# Exhaust cam issues?



## Blasirl (Mar 31, 2015)

Zelex said:


> Okay. I am legitimately at a loss for this one.
> 
> I have a 2017 chevy cruze 1.4 turbo automatic transmission. 114k on the clock
> 
> ...


Just looking at what you wrote, I would clean the MAF (using MAF cleaner)t, verify the MAP sensor is ok, 

*P121A code possible causes*

Faulty Fuel Injector
Fuel Injector harness is open or shorted
Fuel Injector circuit poor electrical connection
Read more @ P121a Code - Cylinder Balance Test Injector Restricted
* Chevrolet DTC P121B*
Make:Chevrolet
Code121B
Definition:Mass Air Flow (MAF) Sensor Supply Voltage Control Circuit Low
Description121B Vehicle ON and the engine is not running.

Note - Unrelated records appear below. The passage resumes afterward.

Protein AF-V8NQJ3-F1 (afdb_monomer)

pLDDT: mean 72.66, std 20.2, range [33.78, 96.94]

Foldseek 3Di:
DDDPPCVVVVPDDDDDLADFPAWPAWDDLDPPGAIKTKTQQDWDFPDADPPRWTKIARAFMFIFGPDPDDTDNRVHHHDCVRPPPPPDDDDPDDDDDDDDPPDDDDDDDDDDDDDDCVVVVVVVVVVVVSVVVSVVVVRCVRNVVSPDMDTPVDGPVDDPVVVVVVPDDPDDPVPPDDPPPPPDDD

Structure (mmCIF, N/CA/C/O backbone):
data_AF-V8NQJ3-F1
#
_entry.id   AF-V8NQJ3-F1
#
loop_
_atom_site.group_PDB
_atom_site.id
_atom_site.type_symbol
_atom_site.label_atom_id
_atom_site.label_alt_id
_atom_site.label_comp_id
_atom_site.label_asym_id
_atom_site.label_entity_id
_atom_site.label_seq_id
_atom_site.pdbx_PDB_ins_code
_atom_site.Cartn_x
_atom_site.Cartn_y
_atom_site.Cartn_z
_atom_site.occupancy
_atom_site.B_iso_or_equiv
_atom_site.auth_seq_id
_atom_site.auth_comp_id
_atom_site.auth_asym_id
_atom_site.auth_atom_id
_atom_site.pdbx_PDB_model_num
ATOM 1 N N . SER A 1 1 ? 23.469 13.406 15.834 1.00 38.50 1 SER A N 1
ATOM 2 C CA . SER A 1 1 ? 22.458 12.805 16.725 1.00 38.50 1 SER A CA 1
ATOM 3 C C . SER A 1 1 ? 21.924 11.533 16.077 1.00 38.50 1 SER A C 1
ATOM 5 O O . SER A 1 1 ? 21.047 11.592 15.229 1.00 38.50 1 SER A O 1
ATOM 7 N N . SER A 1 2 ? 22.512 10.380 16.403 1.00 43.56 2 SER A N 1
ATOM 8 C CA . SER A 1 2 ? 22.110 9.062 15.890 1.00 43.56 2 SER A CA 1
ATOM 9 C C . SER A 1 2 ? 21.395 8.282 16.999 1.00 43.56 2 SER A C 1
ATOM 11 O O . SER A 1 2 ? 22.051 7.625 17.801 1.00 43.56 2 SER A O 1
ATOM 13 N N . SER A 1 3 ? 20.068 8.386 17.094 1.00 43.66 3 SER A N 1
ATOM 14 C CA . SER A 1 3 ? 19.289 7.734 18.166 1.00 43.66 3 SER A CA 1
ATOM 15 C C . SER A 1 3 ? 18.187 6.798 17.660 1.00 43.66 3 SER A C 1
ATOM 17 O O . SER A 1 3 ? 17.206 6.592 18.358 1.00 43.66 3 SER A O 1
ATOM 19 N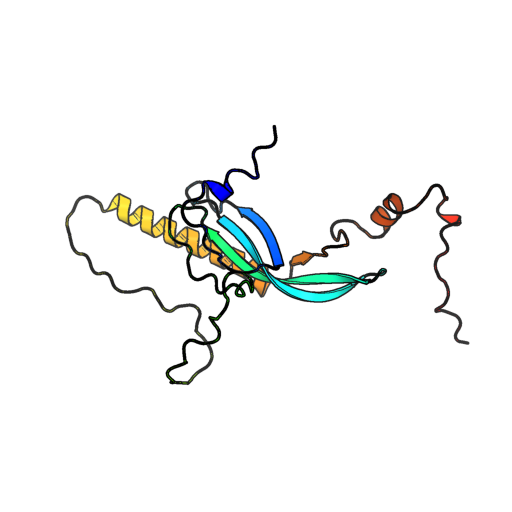 N . ALA A 1 4 ? 18.304 6.249 16.448 1.00 50.66 4 ALA A N 1
ATOM 20 C CA . ALA A 1 4 ? 17.268 5.363 15.903 1.00 50.66 4 ALA A CA 1
ATOM 21 C C . ALA A 1 4 ? 17.498 3.871 16.222 1.00 50.66 4 ALA A C 1
ATOM 23 O O . ALA A 1 4 ? 16.553 3.095 16.238 1.00 50.66 4 ALA A O 1
ATOM 24 N N . ALA A 1 5 ? 18.742 3.450 16.479 1.00 47.25 5 ALA A N 1
ATOM 25 C CA . ALA A 1 5 ? 19.069 2.029 16.647 1.00 47.25 5 ALA A CA 1
ATOM 26 C C . ALA A 1 5 ? 18.864 1.503 18.082 1.00 47.25 5 ALA A C 1
ATOM 28 O O . ALA A 1 5 ? 18.728 0.299 18.279 1.00 47.25 5 ALA A O 1
ATOM 29 N N . THR A 1 6 ? 18.835 2.385 19.085 1.00 47.88 6 THR A N 1
ATOM 30 C CA . THR A 1 6 ? 18.757 2.018 20.510 1.00 47.88 6 THR A CA 1
ATOM 31 C C . THR A 1 6 ? 17.348 1.657 20.987 1.00 47.88 6 THR A C 1
ATOM 33 O O . THR A 1 6 ? 17.214 1.009 22.019 1.00 47.88 6 THR A O 1
ATOM 36 N N . ASP A 1 7 ? 16.307 2.030 20.243 1.00 54.75 7 ASP A N 1
ATOM 37 C CA . ASP A 1 7 ? 14.912 1.906 20.689 1.00 54.75 7 ASP A CA 1
ATOM 38 C C . ASP A 1 7 ? 14.389 0.456 20.610 1.00 54.75 7 ASP A C 1
ATOM 40 O O . ASP A 1 7 ? 13.633 -0.006 21.459 1.00 54.75 7 ASP A O 1
ATOM 44 N N . LEU A 1 8 ? 14.890 -0.332 19.652 1.00 53.75 8 LEU A N 1
ATOM 45 C CA . LEU A 1 8 ? 14.548 -1.756 19.513 1.00 53.75 8 LEU A CA 1
ATOM 46 C C . LEU A 1 8 ? 15.087 -2.627 20.658 1.00 53.75 8 LEU A C 1
ATOM 48 O O . LEU A 1 8 ? 14.506 -3.667 20.949 1.00 53.75 8 LEU A O 1
ATOM 52 N N . LEU A 1 9 ? 16.186 -2.216 21.302 1.00 53.75 9 LEU A N 1
ATOM 53 C CA . LEU A 1 9 ? 16.760 -2.922 22.456 1.00 53.75 9 LEU A CA 1
ATOM 54 C C . LEU A 1 9 ? 16.018 -2.605 23.763 1.00 53.75 9 LEU A C 1
ATOM 56 O O . LEU A 1 9 ? 16.155 -3.344 24.735 1.00 53.75 9 LEU A O 1
ATOM 60 N N . LEU A 1 10 ? 15.253 -1.508 23.785 1.00 56.38 10 LEU A N 1
ATOM 61 C CA . LEU A 1 10 ? 14.427 -1.071 24.914 1.00 56.38 10 LEU A CA 1
ATOM 62 C C . LEU A 1 10 ? 12.956 -1.479 24.759 1.00 56.38 10 LEU A C 1
ATOM 64 O O . LEU A 1 10 ? 12.214 -1.459 25.741 1.00 56.38 10 LEU A O 1
ATOM 68 N N . ALA A 1 11 ? 12.535 -1.863 23.552 1.00 60.19 11 ALA A N 1
ATOM 69 C CA . ALA A 1 11 ? 11.205 -2.386 23.292 1.00 60.19 11 ALA A CA 1
ATOM 70 C C . ALA A 1 11 ? 10.980 -3.670 24.105 1.00 60.19 11 ALA A C 1
ATOM 72 O O . ALA A 1 11 ? 11.641 -4.690 23.903 1.00 60.19 11 ALA A O 1
ATOM 73 N N . TRP A 1 12 ? 10.035 -3.617 25.042 1.00 51.47 12 TRP A N 1
ATOM 74 C CA . TRP A 1 12 ? 9.617 -4.785 25.805 1.00 51.47 12 TRP A CA 1
ATOM 75 C C . TRP A 1 12 ? 8.972 -5.796 24.850 1.00 51.47 12 TRP A C 1
ATOM 77 O O . TRP A 1 12 ? 7.863 -5.586 24.376 1.00 51.47 12 TRP A O 1
ATOM 87 N N . ASN A 1 13 ? 9.685 -6.890 24.572 1.00 64.94 13 ASN A N 1
ATOM 88 C CA . ASN A 1 13 ? 9.220 -8.045 23.799 1.00 64.94 13 ASN A CA 1
ATOM 89 C C . ASN A 1 13 ? 8.746 -7.726 22.357 1.00 64.94 13 ASN A C 1
ATOM 91 O O . ASN A 1 13 ? 7.544 -7.727 22.086 1.00 64.94 13 ASN A O 1
ATOM 95 N N . PRO A 1 14 ? 9.662 -7.469 21.401 1.00 74.50 14 PRO A N 1
ATOM 96 C CA . PRO A 1 14 ? 9.281 -7.230 20.011 1.00 74.50 14 PRO A CA 1
ATOM 97 C C . PRO A 1 14 ? 8.636 -8.475 19.383 1.00 74.50 14 PRO A C 1
ATOM 99 O O . PRO A 1 14 ? 9.242 -9.545 19.318 1.00 74.50 14 PRO A O 1
ATOM 102 N N . ILE A 1 15 ? 7.419 -8.318 18.858 1.00 77.56 15 ILE A N 1
ATOM 103 C CA . ILE A 1 15 ? 6.673 -9.380 18.171 1.00 77.56 15 ILE A CA 1
ATOM 104 C C . ILE A 1 15 ? 6.784 -9.179 16.657 1.00 77.56 15 ILE A C 1
ATOM 106 O O . ILE A 1 15 ? 6.518 -8.101 16.126 1.00 77.56 15 ILE A O 1
ATOM 110 N N . CYS A 1 16 ? 7.164 -10.233 15.934 1.00 83.38 16 CYS A N 1
ATOM 111 C CA . CYS A 1 16 ? 7.208 -10.202 14.477 1.00 83.38 16 CYS A CA 1
ATOM 112 C C . CYS A 1 16 ? 5.820 -10.481 13.885 1.00 83.38 16 CYS A C 1
ATOM 114 O O . CYS A 1 16 ? 5.346 -11.614 13.934 1.00 83.38 16 CYS A O 1
ATOM 116 N N . LEU A 1 17 ? 5.210 -9.462 13.273 1.00 83.31 17 LEU A N 1
ATOM 117 C CA . LEU A 1 17 ? 3.876 -9.569 12.668 1.00 83.31 17 LEU A CA 1
ATOM 118 C C . LEU A 1 17 ? 3.873 -10.220 11.277 1.00 83.31 17 LEU A C 1
ATOM 120 O O . LEU A 1 17 ? 2.844 -10.731 10.862 1.00 83.31 17 LEU A O 1
ATOM 124 N N . GLY A 1 18 ? 5.005 -10.221 10.565 1.00 88.00 18 GLY A N 1
ATOM 125 C CA . GLY A 1 18 ? 5.142 -10.836 9.242 1.00 88.00 18 GLY A CA 1
ATOM 126 C C . GLY A 1 18 ? 5.913 -9.973 8.243 1.00 88.00 18 GLY A C 1
ATOM 127 O O . GLY A 1 18 ? 6.591 -9.015 8.622 1.00 88.00 18 GLY A O 1
ATOM 128 N N . LEU A 1 19 ? 5.841 -10.353 6.969 1.00 89.81 19 LEU A N 1
ATOM 129 C CA . LEU A 1 19 ? 6.437 -9.660 5.830 1.00 89.81 19 LEU A CA 1
ATOM 130 C C . LEU A 1 19 ? 5.389 -8.830 5.082 1.00 89.81 19 LEU A C 1
ATOM 132 O O . LEU A 1 19 ? 4.207 -9.168 5.044 1.00 89.81 19 LEU A O 1
ATOM 136 N N . ILE A 1 20 ? 5.862 -7.747 4.472 1.00 94.19 20 ILE A N 1
ATOM 137 C CA . ILE A 1 20 ? 5.082 -6.825 3.648 1.00 94.19 20 ILE A CA 1
ATOM 138 C C . ILE A 1 20 ? 5.884 -6.428 2.408 1.00 94.19 20 ILE A C 1
ATOM 140 O O . ILE A 1 20 ? 7.114 -6.444 2.424 1.00 94.19 20 ILE A O 1
ATOM 144 N N . GLU A 1 21 ? 5.178 -6.027 1.357 1.00 94.94 21 GLU A N 1
ATOM 145 C CA . GLU A 1 21 ? 5.757 -5.593 0.078 1.00 94.94 21 GLU A CA 1
ATOM 146 C C . GLU A 1 21 ? 6.196 -4.123 0.093 1.00 94.94 21 GLU A C 1
ATOM 148 O O . GLU A 1 21 ? 7.032 -3.700 -0.706 1.00 94.94 21 GLU A O 1
ATOM 153 N N . GLY A 1 22 ? 5.614 -3.317 0.983 1.00 93.75 22 GLY A N 1
ATOM 154 C CA . GLY A 1 22 ? 5.926 -1.897 1.082 1.00 93.75 22 GLY A CA 1
ATOM 155 C C . GLY A 1 22 ? 5.075 -1.155 2.104 1.00 93.75 22 GLY A C 1
ATOM 156 O O . GLY A 1 22 ? 4.089 -1.675 2.623 1.00 93.75 22 GLY A O 1
ATOM 157 N N . ILE A 1 23 ? 5.465 0.085 2.387 1.00 95.31 23 ILE A N 1
ATOM 158 C CA . ILE A 1 23 ? 4.742 1.001 3.273 1.00 95.31 23 ILE A CA 1
ATOM 159 C C . ILE A 1 23 ? 4.101 2.073 2.397 1.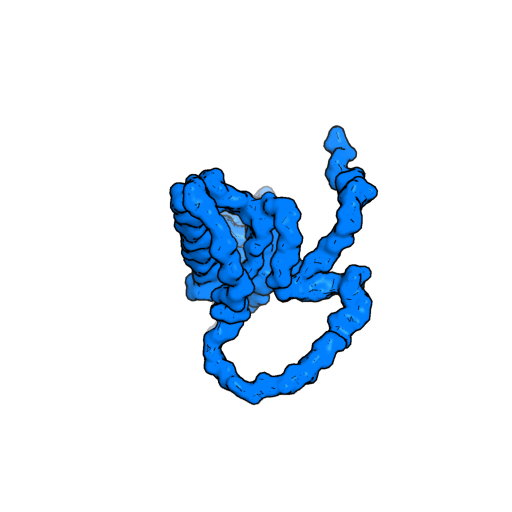00 95.31 23 ILE A C 1
ATOM 161 O O . ILE A 1 23 ? 4.791 2.702 1.599 1.00 95.31 23 ILE A O 1
ATOM 165 N N . ILE A 1 24 ? 2.797 2.293 2.559 1.00 95.19 24 ILE A N 1
ATOM 166 C CA . ILE A 1 24 ? 2.090 3.395 1.893 1.00 95.19 24 ILE A CA 1
ATOM 167 C C . ILE A 1 24 ? 2.265 4.670 2.719 1.00 95.19 24 ILE A C 1
ATOM 169 O O . ILE A 1 24 ? 2.601 5.722 2.184 1.00 95.19 24 ILE A O 1
ATOM 173 N N . GLY A 1 25 ? 2.066 4.574 4.035 1.00 94.44 25 GLY A N 1
ATOM 174 C CA . GLY A 1 25 ? 2.270 5.691 4.952 1.00 94.44 25 GLY A CA 1
ATOM 175 C C . GLY A 1 25 ? 1.344 5.651 6.159 1.00 94.44 25 GLY A C 1
ATOM 176 O O . GLY A 1 25 ? 0.663 4.658 6.410 1.00 94.44 25 GLY A O 1
ATOM 177 N N . LYS A 1 26 ? 1.323 6.757 6.906 1.00 94.12 26 LYS A N 1
ATOM 178 C CA . LYS A 1 26 ? 0.392 6.968 8.019 1.00 94.12 26 LYS A CA 1
ATOM 179 C C . LYS A 1 26 ? -0.788 7.827 7.570 1.00 94.12 26 LYS A C 1
ATOM 181 O O . LYS A 1 26 ? -0.587 8.823 6.877 1.00 94.12 26 LYS A O 1
ATOM 186 N N . ILE A 1 27 ? -1.993 7.484 8.003 1.00 93.56 27 ILE A N 1
ATOM 187 C CA . ILE A 1 27 ? -3.217 8.226 7.693 1.00 93.56 27 ILE A CA 1
ATOM 188 C C . ILE A 1 27 ? -4.071 8.397 8.945 1.00 93.56 27 ILE A C 1
ATOM 190 O O . ILE A 1 27 ? -4.135 7.511 9.790 1.00 93.56 27 ILE A O 1
ATOM 194 N N . GLN A 1 28 ? -4.747 9.534 9.053 1.00 93.31 28 GLN A N 1
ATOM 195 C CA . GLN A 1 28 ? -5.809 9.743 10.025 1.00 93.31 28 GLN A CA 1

The DTC runs continuously when the above conditions are met for greater than 1 s.
Cause:The ECM detects the commanded and actual states of the MAF control circuit do not match for greater than 4 s. 
Read more @ P121B - Chevrolet Diagnostic Trouble Code (DTC) Definition, Causes and Diagnosis


----------



## Zelex (Sep 13, 2021)

Blasirl said:


> Just looking at what you wrote, I would clean the MAF (using MAF cleaner)t, verify the MAP sensor is ok,
> 
> *P121A code possible causes*
> 
> ...


Thank you so much for the reply, 
I have replaced the MAF already, although I can always try cleaning it as well. I cleaned the MAP sensor as well. It was a little gucky, but nothing so bad it looked like it could impede its performance. Although from what I have read these have two MAP sensors? 

Thanks


----------



## Blasirl (Mar 31, 2015)

Zelex said:


> P00F4 humidity sensor


I know zilch about this, but here is a picture of one along with the part number:








16-18 Chevy Cruze Windshield Humidity Temperature Sensor 013231068 OEM | eBay


Find many great new & used options and get the best deals for 16-18 Chevy Cruze Windshield Humidity Temperature Sensor 013231068 OEM at the best online prices at eBay! Free shipping for many products!



www.ebay.com




and this is a Chevy TSB, but not for the Cruze.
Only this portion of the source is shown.